El gran éxito para las corporaciones fue haber logrado impactar en las mujeres que tenían un consumo de alcohol mucho menor que los hombres y que se consideraban por la industria del alcohol un sector de la población con un gran potencial para aumentar su consumo. Tras el diseño de estos nuevos productos y su inversión multimillonaria en publicidad, se encontró que las niñas y jóvenes entre 13 y 19 años expresaron una mayor preferencia por estos cócteles con alcohol que los niños y jóvenes. Se registró en otro estudio que en 2002 mujeres jóvenes por debajo de los 21 años se expusieron a 95 por ciento más publicidad de este tipo de productos en revistas que las mujeres de 21 años y más. Esta situación en la que las mujeres han sido el foco de las estrategias publicitarias desde hace ya varios años se expresa ya en el aumento de daños relacionados al consumo de alcohol en las mujeres, “incluyendo ideas suicidas, osteoporosis, desórdenes menstruales y algunas enfermedades del hígado”. 

Más normalizado que el consumo de estas bebidas con alcohol en México es el consumo de refrescos. Y esto se debe a que nuestro país ha sido víctima de una de las expresiones más devastadoras de la publicidad depredadora, la publicidad de Coca-Cola. Esta publicidad depredadora de Coca-Cola, junto con su carácter adictivo y sus estrategias de penetración, han hecho de nuestra población la mayor consumidora de esta marca en el planeta, un hecho que ha contribuido de manera determinante a que tengamos unos de las mayores incidencias de obesidad y diabetes en el mundo. Esta publicidad alcanza otro nivel con la Copa Mundial, una copa que es acompañada de la publicidad invasiva de esta bebida. En su gira por el país, si usted desea acercarse a la copa, verla, tiene que dar sus datos a la empresa Coca-Cola y aceptar recibir publicidad, promociones e información que esta corporación desee enviarle. Es decir, la Copa es un señuelo para que la gente llegue, le saquen sus datos y sea objeto de estrategias publicitarias directas por parte de la refresquera.

La Copa Cola nada bueno nos traerá, una herencia que nos dejó Peña Nieto y frente a la cual, este gobierno no ha sabido establecer una distancia prudente.

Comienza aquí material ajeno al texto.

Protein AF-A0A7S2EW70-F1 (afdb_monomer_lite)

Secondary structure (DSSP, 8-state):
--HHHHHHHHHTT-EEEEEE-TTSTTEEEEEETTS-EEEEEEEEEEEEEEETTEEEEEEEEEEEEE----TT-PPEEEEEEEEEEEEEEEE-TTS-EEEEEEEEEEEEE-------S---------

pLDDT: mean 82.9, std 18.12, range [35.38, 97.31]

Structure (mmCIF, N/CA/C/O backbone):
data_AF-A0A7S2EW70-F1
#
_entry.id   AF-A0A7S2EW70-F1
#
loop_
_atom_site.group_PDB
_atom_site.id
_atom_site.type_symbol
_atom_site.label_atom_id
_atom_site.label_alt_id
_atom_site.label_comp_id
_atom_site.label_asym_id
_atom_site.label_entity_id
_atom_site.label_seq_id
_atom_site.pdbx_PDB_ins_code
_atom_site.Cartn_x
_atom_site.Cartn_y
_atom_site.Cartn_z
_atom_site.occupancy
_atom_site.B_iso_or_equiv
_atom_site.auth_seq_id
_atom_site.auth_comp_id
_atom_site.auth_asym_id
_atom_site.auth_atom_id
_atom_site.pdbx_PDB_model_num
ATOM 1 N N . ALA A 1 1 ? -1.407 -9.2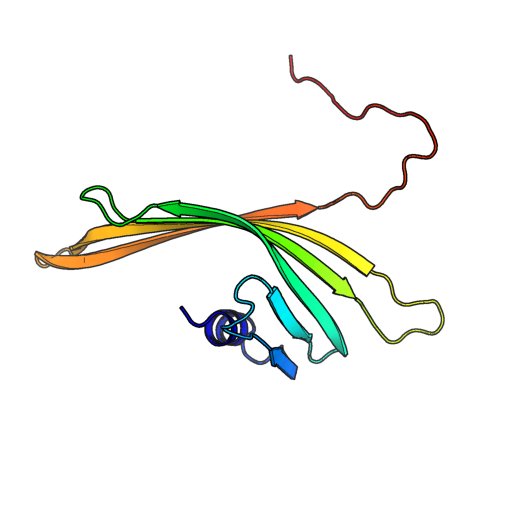96 7.095 1.00 59.94 1 ALA A N 1
ATOM 2 C CA . ALA A 1 1 ? -2.157 -8.530 6.080 1.00 59.94 1 ALA A CA 1
ATOM 3 C C . ALA A 1 1 ? -1.643 -8.951 4.714 1.00 59.94 1 ALA A C 1
ATOM 5 O O . ALA A 1 1 ? -0.429 -8.963 4.541 1.00 59.94 1 ALA A O 1
ATOM 6 N N . ASP A 1 2 ? -2.531 -9.351 3.805 1.00 82.38 2 ASP A N 1
ATOM 7 C CA . ASP A 1 2 ? -2.161 -9.709 2.432 1.00 82.38 2 ASP A CA 1
ATOM 8 C C . ASP A 1 2 ? -1.899 -8.428 1.629 1.00 82.38 2 ASP A C 1
ATOM 10 O O . ASP A 1 2 ? -2.812 -7.654 1.329 1.00 82.38 2 ASP A O 1
ATOM 14 N N . ARG A 1 3 ? -0.623 -8.181 1.330 1.00 85.19 3 ARG A N 1
ATOM 15 C CA . ARG A 1 3 ? -0.186 -6.993 0.587 1.00 85.19 3 ARG A CA 1
ATOM 16 C C . ARG A 1 3 ? -0.541 -7.084 -0.891 1.00 85.19 3 ARG A C 1
ATOM 18 O O . ARG A 1 3 ? -0.792 -6.050 -1.506 1.00 85.19 3 ARG A O 1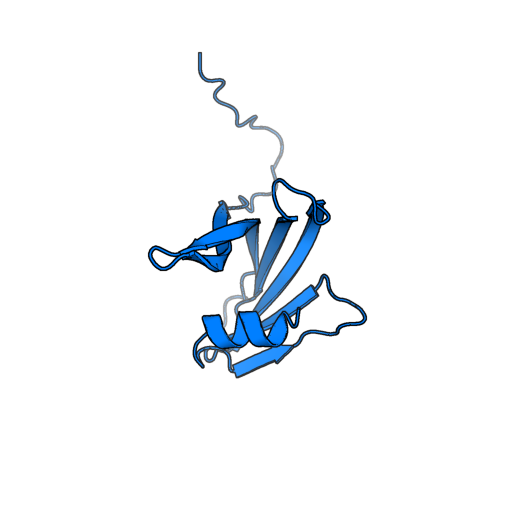
ATOM 25 N N . GLY A 1 4 ? -0.580 -8.297 -1.441 1.00 88.69 4 GLY A N 1
ATOM 26 C CA . GLY A 1 4 ? -0.983 -8.543 -2.821 1.00 88.69 4 GLY A CA 1
ATOM 27 C C . GLY A 1 4 ? -2.419 -8.091 -3.049 1.00 88.69 4 GLY A C 1
ATOM 28 O O . GLY A 1 4 ? -2.685 -7.312 -3.966 1.00 88.69 4 GLY A O 1
ATOM 29 N N . TYR A 1 5 ? -3.326 -8.484 -2.153 1.00 89.88 5 TYR A N 1
ATOM 30 C CA . TYR A 1 5 ? -4.720 -8.041 -2.196 1.00 89.88 5 TYR A CA 1
ATOM 31 C C . TYR A 1 5 ? -4.853 -6.517 -2.055 1.00 89.88 5 TYR A C 1
ATOM 33 O O . TYR A 1 5 ? -5.555 -5.869 -2.836 1.00 89.88 5 TYR A O 1
ATOM 41 N N . GLU A 1 6 ? -4.146 -5.918 -1.091 1.00 89.19 6 GLU A N 1
ATOM 42 C CA . GLU A 1 6 ? -4.194 -4.471 -0.864 1.00 89.19 6 GLU A CA 1
ATOM 43 C C . GLU A 1 6 ? -3.733 -3.684 -2.105 1.00 89.19 6 GLU A C 1
ATOM 45 O O . GLU A 1 6 ? -4.416 -2.763 -2.551 1.00 89.19 6 GLU A O 1
ATOM 50 N N . VAL A 1 7 ? -2.605 -4.069 -2.707 1.00 90.12 7 VAL A N 1
ATOM 51 C CA . VAL A 1 7 ? -2.089 -3.412 -3.916 1.00 90.12 7 VAL A CA 1
ATOM 52 C C . VAL A 1 7 ? -3.014 -3.645 -5.108 1.00 90.12 7 VAL A C 1
ATOM 54 O O . VAL A 1 7 ? -3.325 -2.694 -5.822 1.00 90.12 7 VAL A O 1
ATOM 57 N N . SER A 1 8 ? -3.514 -4.868 -5.295 1.00 90.25 8 SER A N 1
ATOM 58 C CA . SER A 1 8 ? -4.449 -5.190 -6.378 1.00 90.25 8 SER A CA 1
ATOM 59 C C . SER A 1 8 ? -5.728 -4.346 -6.302 1.00 90.25 8 SER A C 1
ATOM 61 O O . SER A 1 8 ? -6.129 -3.731 -7.294 1.00 90.25 8 SER A O 1
ATOM 63 N N . SER A 1 9 ? -6.313 -4.211 -5.105 1.00 90.69 9 SER A N 1
ATOM 64 C CA . SER A 1 9 ? -7.514 -3.389 -4.897 1.00 90.69 9 SER A CA 1
ATOM 65 C C . SER A 1 9 ? -7.272 -1.901 -5.178 1.00 90.69 9 SER A C 1
ATOM 67 O O . SER A 1 9 ? -8.096 -1.265 -5.834 1.00 90.69 9 SER A O 1
ATOM 69 N N . ARG A 1 10 ? -6.115 -1.350 -4.781 1.00 88.12 10 ARG A N 1
ATOM 70 C CA . ARG A 1 10 ? -5.733 0.042 -5.090 1.00 88.12 10 ARG A CA 1
ATOM 71 C C . ARG A 1 10 ? -5.472 0.276 -6.580 1.00 88.12 10 ARG A C 1
ATOM 73 O O . ARG A 1 10 ? -5.701 1.381 -7.070 1.00 88.12 10 ARG A O 1
ATOM 80 N N . LEU A 1 11 ? -4.977 -0.732 -7.298 1.00 88.50 11 LEU A N 1
ATOM 81 C CA . LEU A 1 11 ? -4.709 -0.633 -8.735 1.00 88.50 11 LEU A CA 1
ATOM 82 C C . LEU A 1 11 ? -5.979 -0.774 -9.584 1.00 88.50 11 LEU A C 1
ATOM 84 O O . LEU A 1 11 ? -5.961 -0.354 -10.740 1.00 88.50 11 LEU A O 1
ATOM 88 N N . GLY A 1 12 ? -7.076 -1.306 -9.034 1.00 85.12 12 GLY A N 1
ATOM 89 C CA . GLY A 1 12 ? -8.398 -1.288 -9.672 1.00 85.12 12 GLY A CA 1
ATOM 90 C C . GLY A 1 12 ? -8.417 -1.915 -11.070 1.00 85.12 12 GLY A C 1
ATOM 91 O O . GLY A 1 12 ? -9.012 -1.352 -11.984 1.00 85.12 12 GLY A O 1
ATOM 92 N N . GLY A 1 13 ? -7.693 -3.022 -11.267 1.00 79.69 13 GLY A N 1
ATOM 93 C CA . GLY A 1 13 ? -7.594 -3.717 -12.559 1.00 79.69 13 GLY A CA 1
ATOM 94 C C . GLY A 1 13 ? -6.591 -3.123 -13.558 1.00 79.69 13 GLY A C 1
ATOM 95 O O . GLY A 1 13 ? -6.447 -3.644 -14.658 1.00 79.69 13 GLY A O 1
ATOM 96 N N . ARG A 1 14 ? -5.854 -2.063 -13.196 1.00 84.44 14 ARG A N 1
ATOM 97 C CA . ARG A 1 14 ? -4.768 -1.503 -14.033 1.00 84.44 14 ARG A CA 1
ATOM 98 C C . ARG A 1 14 ? -3.503 -2.363 -14.038 1.00 84.44 14 ARG A C 1
ATOM 100 O O . ARG A 1 14 ? -2.617 -2.145 -14.865 1.00 84.44 14 ARG A O 1
ATOM 107 N N . ALA A 1 15 ? -3.401 -3.286 -13.086 1.00 86.12 15 ALA A N 1
ATOM 108 C CA . ALA A 1 15 ? -2.332 -4.264 -13.024 1.00 86.12 15 ALA A CA 1
ATOM 109 C C . ALA A 1 15 ? -2.705 -5.492 -13.851 1.00 86.12 15 ALA A C 1
ATOM 111 O O . ALA A 1 15 ? -3.800 -6.027 -13.697 1.00 86.12 15 ALA A O 1
ATOM 112 N N . SER A 1 16 ? -1.780 -5.955 -14.684 1.00 88.81 16 SER A N 1
ATOM 113 C CA . SER A 1 16 ? -1.890 -7.245 -15.368 1.00 88.81 16 SER A CA 1
ATOM 114 C C . SER A 1 16 ? -1.510 -8.405 -14.442 1.00 88.81 16 SER A C 1
ATOM 116 O O . SER A 1 16 ? -2.018 -9.513 -14.596 1.00 88.81 16 SER A O 1
ATOM 118 N N . SER A 1 17 ? -0.653 -8.156 -13.449 1.00 91.06 17 SER A N 1
ATOM 119 C CA . SER A 1 17 ? -0.301 -9.122 -12.408 1.00 91.06 17 SER A CA 1
ATOM 120 C C . SER A 1 17 ? 0.138 -8.426 -11.122 1.00 91.06 17 SER A C 1
ATOM 122 O O . SER A 1 17 ? 0.671 -7.316 -11.152 1.00 91.06 17 SER A O 1
ATOM 124 N N . VAL A 1 18 ? -0.074 -9.093 -9.987 1.00 93.56 18 VAL A N 1
ATOM 125 C CA . VAL A 1 18 ? 0.450 -8.709 -8.670 1.00 93.56 18 VAL A CA 1
ATOM 126 C C . VAL A 1 18 ? 0.999 -9.972 -8.016 1.00 93.56 18 VAL A C 1
ATOM 128 O O . VAL A 1 18 ? 0.281 -10.962 -7.901 1.00 93.56 18 VAL A O 1
ATOM 131 N N . THR A 1 19 ? 2.261 -9.945 -7.595 1.00 93.62 19 THR A N 1
ATOM 132 C CA . THR A 1 19 ? 2.951 -11.076 -6.966 1.00 93.62 19 THR A CA 1
ATOM 133 C C . THR A 1 19 ? 3.477 -10.664 -5.598 1.00 93.62 19 THR A C 1
ATOM 135 O O . THR A 1 19 ? 4.226 -9.695 -5.467 1.00 93.62 19 THR A O 1
ATOM 138 N N . TRP A 1 20 ? 3.097 -11.422 -4.572 1.00 94.31 20 TRP A N 1
ATOM 139 C CA . TRP A 1 20 ? 3.566 -11.247 -3.202 1.00 94.31 20 TRP A CA 1
ATOM 140 C C . TRP A 1 20 ? 3.747 -12.619 -2.548 1.00 94.31 20 TRP A C 1
ATOM 142 O O . TRP A 1 20 ? 2.824 -13.431 -2.569 1.00 94.31 20 TRP A O 1
ATOM 152 N N . ASP A 1 21 ? 4.929 -12.880 -1.983 1.00 91.56 21 ASP A N 1
ATOM 153 C CA . ASP A 1 21 ? 5.221 -14.118 -1.254 1.00 91.56 21 ASP A CA 1
ATOM 154 C C . ASP A 1 21 ? 5.198 -13.838 0.258 1.00 91.56 21 ASP A C 1
ATOM 156 O O . ASP A 1 21 ? 6.005 -13.037 0.739 1.00 91.56 21 ASP A O 1
ATOM 160 N N . PRO A 1 22 ? 4.332 -14.498 1.050 1.00 90.69 22 PRO A N 1
ATOM 161 C CA . PRO A 1 22 ? 4.328 -14.332 2.502 1.00 90.69 22 PRO A CA 1
ATOM 162 C C . PRO A 1 22 ? 5.648 -14.745 3.179 1.00 90.69 22 PRO A C 1
ATOM 164 O O . PRO A 1 22 ? 5.907 -14.298 4.297 1.00 90.69 22 PRO A O 1
ATOM 167 N N . ARG A 1 23 ? 6.491 -15.566 2.534 1.00 92.62 23 ARG A N 1
ATOM 168 C CA . ARG A 1 23 ? 7.837 -15.929 3.022 1.00 92.62 23 ARG A CA 1
ATOM 169 C C . ARG A 1 23 ? 8.864 -14.816 2.806 1.00 92.62 23 ARG A C 1
ATOM 171 O O . ARG A 1 23 ? 9.869 -14.782 3.511 1.00 92.62 23 ARG A O 1
ATOM 178 N N . VAL A 1 24 ? 8.600 -13.899 1.874 1.00 90.94 24 VAL A N 1
ATOM 179 C CA . VAL A 1 24 ? 9.417 -12.708 1.591 1.00 90.94 24 VAL A CA 1
ATOM 180 C C . VAL A 1 24 ? 8.509 -11.470 1.644 1.00 90.94 24 VAL A C 1
ATOM 182 O O . VAL A 1 24 ? 8.279 -10.799 0.638 1.00 90.94 24 VAL A O 1
ATOM 185 N N . PRO A 1 25 ? 7.957 -11.139 2.827 1.00 90.56 25 PRO A N 1
ATOM 186 C CA . PRO A 1 25 ? 6.826 -10.217 2.945 1.00 90.56 25 PRO A CA 1
ATOM 187 C C . PRO A 1 25 ? 7.172 -8.767 2.578 1.00 90.56 25 PRO A C 1
ATOM 189 O O . PRO A 1 25 ? 6.271 -7.945 2.380 1.00 90.56 25 PRO A O 1
ATOM 192 N N . ASP A 1 26 ? 8.462 -8.448 2.502 1.00 94.62 26 ASP A N 1
ATOM 193 C CA . ASP A 1 26 ? 8.993 -7.106 2.279 1.00 94.62 26 ASP A CA 1
ATOM 194 C C . ASP A 1 26 ? 9.104 -6.730 0.806 1.00 94.62 26 ASP A C 1
ATOM 196 O O . ASP A 1 26 ? 9.309 -5.554 0.511 1.00 94.62 26 ASP A O 1
ATOM 200 N N . VAL A 1 27 ? 8.912 -7.685 -0.104 1.00 94.50 27 VAL A N 1
ATOM 201 C CA . VAL A 1 27 ? 8.958 -7.451 -1.547 1.00 94.50 27 VAL A CA 1
ATOM 202 C C . VAL A 1 27 ? 7.609 -7.796 -2.163 1.00 94.50 27 VAL A C 1
ATOM 204 O O . VAL A 1 27 ? 7.033 -8.849 -1.904 1.00 94.50 27 VAL A O 1
ATOM 207 N N . LEU A 1 28 ? 7.103 -6.890 -2.989 1.00 95.44 28 LEU A N 1
ATOM 208 C CA . LEU A 1 28 ? 5.927 -7.095 -3.822 1.00 95.44 28 LEU A CA 1
ATOM 209 C C . LEU A 1 28 ? 6.248 -6.583 -5.218 1.00 95.44 28 LEU A C 1
ATOM 211 O O . LEU A 1 28 ? 6.788 -5.487 -5.365 1.00 95.44 28 LEU A O 1
ATOM 215 N N . THR A 1 29 ? 5.883 -7.337 -6.242 1.00 95.06 29 THR A N 1
ATOM 216 C CA . THR A 1 29 ? 6.009 -6.895 -7.631 1.00 95.06 29 THR A CA 1
ATOM 217 C C . THR A 1 29 ? 4.640 -6.835 -8.288 1.00 95.06 29 THR A C 1
ATOM 219 O O . THR A 1 29 ? 3.736 -7.602 -7.959 1.00 95.06 29 THR A O 1
ATOM 222 N N . TYR A 1 30 ? 4.455 -5.899 -9.207 1.00 93.50 30 TYR A N 1
ATOM 223 C CA . TYR A 1 30 ? 3.281 -5.862 -10.068 1.00 93.50 30 TYR A CA 1
ATOM 224 C C . TYR A 1 30 ? 3.662 -5.359 -11.453 1.00 93.50 30 TYR A C 1
ATOM 226 O O . TYR A 1 30 ? 4.596 -4.568 -11.598 1.00 93.50 30 TYR A O 1
ATOM 234 N N . ALA A 1 31 ? 2.934 -5.810 -12.466 1.00 91.19 31 ALA A N 1
ATOM 235 C CA . ALA A 1 31 ? 3.056 -5.297 -13.822 1.00 91.19 31 ALA A CA 1
ATOM 236 C C . ALA A 1 31 ? 1.816 -4.473 -14.169 1.00 91.19 31 ALA A C 1
ATOM 238 O O . ALA A 1 31 ? 0.694 -4.848 -13.821 1.00 91.19 31 ALA A O 1
ATOM 239 N N . SER A 1 32 ? 2.000 -3.339 -14.839 1.00 83.88 32 SER A N 1
ATOM 240 C CA . SER A 1 32 ? 0.892 -2.572 -15.404 1.00 83.88 32 SER A CA 1
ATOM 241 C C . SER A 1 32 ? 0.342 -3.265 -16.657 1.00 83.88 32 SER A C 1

Se vivirán las consecuencias, la normalización aún mayor de su consumo, reforzándose su maquillaje de saludable asociándose al deporte…se podrá decir que no hay “copa sin cola”. Otro aspecto de la publicidad depredadora es justamente el asociar la publicidad de un producto que representa un daño a la salud con eventos y valores que le permiten maquillarse de salud, juventud, felicidad, cuando lo que produce es sobrepeso, obesidad, daños al riñón, al hígado, a los huesos, extracción masiva de agua y contaminación con plásticos. Se trata de una publicidad depredadora, el espíritu de la propia corporación.